• [Task]: Once the line with "ATOM 43 C C" is found in the entries below, print it and each following line exactly, stopping after the line with "ATOM 58 N N"; print nothing else.
^^^^
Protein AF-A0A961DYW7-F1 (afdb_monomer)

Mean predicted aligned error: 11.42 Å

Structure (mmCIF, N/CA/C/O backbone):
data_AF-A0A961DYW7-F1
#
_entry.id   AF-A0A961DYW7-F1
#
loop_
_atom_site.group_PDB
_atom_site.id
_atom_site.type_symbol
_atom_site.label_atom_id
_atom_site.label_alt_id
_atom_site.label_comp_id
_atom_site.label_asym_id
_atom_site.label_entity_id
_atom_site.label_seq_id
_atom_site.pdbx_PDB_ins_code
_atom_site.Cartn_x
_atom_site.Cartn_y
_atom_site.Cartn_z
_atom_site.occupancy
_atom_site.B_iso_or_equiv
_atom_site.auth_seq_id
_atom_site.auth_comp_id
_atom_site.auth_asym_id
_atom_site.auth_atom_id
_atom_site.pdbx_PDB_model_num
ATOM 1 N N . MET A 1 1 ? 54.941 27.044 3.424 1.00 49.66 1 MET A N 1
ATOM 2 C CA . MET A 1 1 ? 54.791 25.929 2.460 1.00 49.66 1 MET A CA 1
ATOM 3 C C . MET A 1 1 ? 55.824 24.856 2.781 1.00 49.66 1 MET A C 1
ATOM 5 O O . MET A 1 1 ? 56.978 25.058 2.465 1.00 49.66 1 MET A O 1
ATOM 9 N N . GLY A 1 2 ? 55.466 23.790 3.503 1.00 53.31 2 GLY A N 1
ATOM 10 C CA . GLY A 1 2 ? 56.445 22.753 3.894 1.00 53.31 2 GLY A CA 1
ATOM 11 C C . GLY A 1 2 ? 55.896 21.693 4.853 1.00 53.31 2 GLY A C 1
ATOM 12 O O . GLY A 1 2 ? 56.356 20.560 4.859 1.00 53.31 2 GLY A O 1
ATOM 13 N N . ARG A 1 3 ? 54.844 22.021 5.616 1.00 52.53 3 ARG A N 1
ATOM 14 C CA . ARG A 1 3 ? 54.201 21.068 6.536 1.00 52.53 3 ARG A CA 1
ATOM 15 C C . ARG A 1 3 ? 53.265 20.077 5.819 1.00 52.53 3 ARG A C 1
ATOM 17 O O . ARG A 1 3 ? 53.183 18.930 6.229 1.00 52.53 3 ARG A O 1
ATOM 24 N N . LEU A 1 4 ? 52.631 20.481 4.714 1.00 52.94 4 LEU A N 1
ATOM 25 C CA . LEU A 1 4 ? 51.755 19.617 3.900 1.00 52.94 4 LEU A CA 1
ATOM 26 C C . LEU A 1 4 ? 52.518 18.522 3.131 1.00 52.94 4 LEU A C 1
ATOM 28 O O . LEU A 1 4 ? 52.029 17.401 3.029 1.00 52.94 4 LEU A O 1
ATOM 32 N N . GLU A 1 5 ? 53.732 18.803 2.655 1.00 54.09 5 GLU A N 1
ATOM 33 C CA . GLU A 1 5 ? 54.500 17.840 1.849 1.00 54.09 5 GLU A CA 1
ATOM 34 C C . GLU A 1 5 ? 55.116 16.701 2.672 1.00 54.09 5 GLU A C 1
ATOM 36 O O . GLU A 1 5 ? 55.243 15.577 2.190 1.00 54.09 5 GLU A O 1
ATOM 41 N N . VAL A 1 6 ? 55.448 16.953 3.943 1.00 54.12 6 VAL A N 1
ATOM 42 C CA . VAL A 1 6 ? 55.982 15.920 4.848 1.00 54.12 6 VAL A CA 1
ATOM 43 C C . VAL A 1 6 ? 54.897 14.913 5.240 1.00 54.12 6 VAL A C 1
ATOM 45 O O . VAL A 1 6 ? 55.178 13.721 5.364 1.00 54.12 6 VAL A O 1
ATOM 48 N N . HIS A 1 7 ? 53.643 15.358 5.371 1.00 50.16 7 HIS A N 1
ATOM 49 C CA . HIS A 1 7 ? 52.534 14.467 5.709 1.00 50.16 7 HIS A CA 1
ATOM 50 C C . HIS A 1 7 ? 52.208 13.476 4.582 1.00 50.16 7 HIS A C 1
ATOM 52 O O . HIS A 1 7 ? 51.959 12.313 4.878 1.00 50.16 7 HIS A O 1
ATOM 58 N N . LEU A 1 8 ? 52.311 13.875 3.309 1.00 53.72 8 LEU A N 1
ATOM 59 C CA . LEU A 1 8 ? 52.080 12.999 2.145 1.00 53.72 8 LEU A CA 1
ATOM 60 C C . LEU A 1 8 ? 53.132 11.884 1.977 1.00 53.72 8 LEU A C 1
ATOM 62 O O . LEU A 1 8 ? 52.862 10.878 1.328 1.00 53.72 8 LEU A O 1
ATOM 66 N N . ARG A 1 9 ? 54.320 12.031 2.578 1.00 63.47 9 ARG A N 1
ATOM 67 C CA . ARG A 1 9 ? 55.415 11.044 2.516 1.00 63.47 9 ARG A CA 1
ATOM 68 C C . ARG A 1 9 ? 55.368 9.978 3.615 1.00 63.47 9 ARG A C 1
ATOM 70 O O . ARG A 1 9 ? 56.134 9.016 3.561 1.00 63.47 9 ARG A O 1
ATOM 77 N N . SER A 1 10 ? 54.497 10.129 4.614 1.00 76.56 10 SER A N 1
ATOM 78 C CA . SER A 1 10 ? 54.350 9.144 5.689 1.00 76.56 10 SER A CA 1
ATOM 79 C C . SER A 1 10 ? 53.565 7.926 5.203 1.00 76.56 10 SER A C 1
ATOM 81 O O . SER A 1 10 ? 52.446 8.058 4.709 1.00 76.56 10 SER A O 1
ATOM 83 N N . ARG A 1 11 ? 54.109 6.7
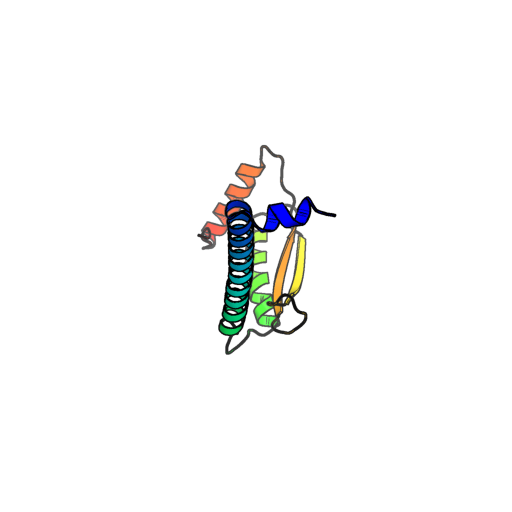19 5.413 1.00 75.25 11 ARG A N 1
ATOM 84 C CA . ARG A 1 11 ? 53.426 5.447 5.102 1.00 75.25 11 ARG A CA 1
ATOM 85 C C . ARG A 1 11 ? 52.032 5.359 5.732 1.00 75.25 11 ARG A C 1
ATOM 87 O O . ARG A 1 11 ? 51.126 4.811 5.116 1.00 75.25 11 ARG A O 1
ATOM 94 N N . ALA A 1 12 ? 51.855 5.936 6.923 1.00 79.06 12 ALA A N 1
ATOM 95 C CA . ALA A 1 12 ? 50.567 5.973 7.611 1.00 79.06 12 ALA A CA 1
ATOM 96 C C . ALA A 1 12 ? 49.552 6.885 6.902 1.00 79.06 12 ALA A C 1
ATOM 98 O O . ALA A 1 12 ? 48.391 6.514 6.754 1.00 79.06 12 ALA A O 1
ATOM 99 N N . ALA A 1 13 ? 49.987 8.048 6.408 1.00 81.00 13 ALA A N 1
ATOM 100 C CA . ALA A 1 13 ? 49.119 8.948 5.652 1.00 81.00 13 ALA A CA 1
ATOM 101 C C . ALA A 1 13 ? 48.723 8.343 4.297 1.00 81.00 13 ALA A C 1
ATOM 103 O O . ALA A 1 13 ? 47.557 8.404 3.918 1.00 81.00 13 ALA A O 1
ATOM 104 N N . ILE A 1 14 ? 49.665 7.686 3.609 1.00 84.50 14 ILE A N 1
ATOM 105 C CA . ILE A 1 14 ? 49.393 6.960 2.360 1.00 84.50 14 ILE A CA 1
ATOM 106 C C . ILE A 1 14 ? 48.378 5.833 2.601 1.00 84.50 14 ILE A C 1
ATOM 108 O O . ILE A 1 14 ? 47.431 5.694 1.830 1.00 84.50 14 ILE A O 1
ATOM 112 N N . ALA A 1 15 ? 48.525 5.066 3.688 1.00 88.88 15 ALA A N 1
ATOM 113 C CA . ALA A 1 15 ? 47.590 3.998 4.039 1.00 88.88 15 ALA A CA 1
ATOM 114 C C . ALA A 1 15 ? 46.174 4.526 4.330 1.00 88.88 15 ALA A C 1
ATOM 116 O O . ALA A 1 15 ? 45.199 3.940 3.866 1.00 88.88 15 ALA A O 1
ATOM 117 N N . LEU A 1 16 ? 46.051 5.653 5.042 1.00 91.12 16 LEU A N 1
ATOM 118 C CA . LEU A 1 16 ? 44.755 6.283 5.319 1.00 91.12 16 LEU A CA 1
ATOM 119 C C . LEU A 1 16 ? 44.081 6.808 4.047 1.00 91.12 16 LEU A C 1
ATOM 121 O O . LEU A 1 16 ? 42.887 6.589 3.857 1.00 91.12 16 LEU A O 1
ATOM 125 N N . ILE A 1 17 ? 44.841 7.449 3.154 1.00 91.12 17 ILE A N 1
ATOM 126 C CA . ILE A 1 17 ? 44.325 7.915 1.859 1.00 91.12 17 ILE A CA 1
ATOM 127 C C . ILE A 1 17 ? 43.859 6.723 1.015 1.00 91.12 17 ILE A C 1
ATOM 129 O O . ILE A 1 17 ? 42.755 6.751 0.473 1.00 91.12 17 ILE A O 1
ATOM 133 N N . ALA A 1 18 ? 44.654 5.652 0.943 1.00 93.50 18 ALA A N 1
ATOM 134 C CA . ALA A 1 18 ? 44.286 4.441 0.215 1.00 93.50 18 ALA A CA 1
ATOM 135 C C . ALA A 1 18 ? 43.019 3.786 0.789 1.00 93.50 18 ALA A C 1
ATOM 137 O O . ALA A 1 18 ? 42.123 3.424 0.029 
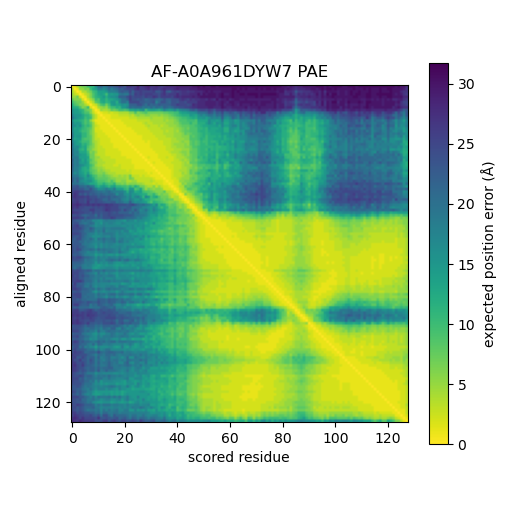1.00 93.50 18 ALA A O 1
ATOM 138 N N . ALA A 1 19 ? 42.899 3.689 2.116 1.00 95.31 19 ALA A N 1
ATOM 139 C CA . ALA A 1 19 ? 41.712 3.146 2.774 1.00 95.31 19 ALA A CA 1
ATOM 140 C C . ALA A 1 19 ? 40.458 3.996 2.502 1.00 95.31 19 ALA A C 1
ATOM 142 O O . ALA A 1 19 ? 39.398 3.452 2.184 1.00 95.31 19 ALA A O 1
ATOM 143 N N . ALA A 1 20 ? 40.576 5.326 2.566 1.00 96.38 20 ALA A N 1
ATOM 144 C CA . ALA A 1 20 ? 39.474 6.236 2.262 1.00 96.38 20 ALA A CA 1
ATOM 145 C C . ALA A 1 20 ? 39.023 6.120 0.796 1.00 96.38 20 ALA A C 1
ATOM 147 O O . ALA A 1 20 ? 37.822 6.053 0.519 1.00 96.38 20 ALA A O 1
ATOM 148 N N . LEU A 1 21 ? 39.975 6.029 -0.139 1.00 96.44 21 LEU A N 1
^^^^
• [Answer box]:
ATOM 43 C C . VAL A 1 6 ? 54.897 14.913 5.240 1.00 54.12 6 VAL A C 1
ATOM 45 O O . VAL A 1 6 ? 55.178 13.721 5.364 1.00 54.12 6 VAL A O 1
ATOM 48 N N . HIS A 1 7 ? 53.643 15.358 5.371 1.00 50.16 7 HIS A N 1
ATOM 49 C CA . HIS A 1 7 ? 52.534 14.467 5.709 1.00 50.16 7 HIS A CA 1
ATOM 50 C C . HIS A 1 7 ? 52.208 13.476 4.582 1.00 50.16 7 HIS A C 1
ATOM 52 O O . HIS A 1 7 ? 51.959 12.313 4.878 1.00 50.16 7 HIS A O 1
ATOM 58 N N . LEU A 1 8 ? 52.311 13.875 3.309 1.00 53.72 8 LEU A N 1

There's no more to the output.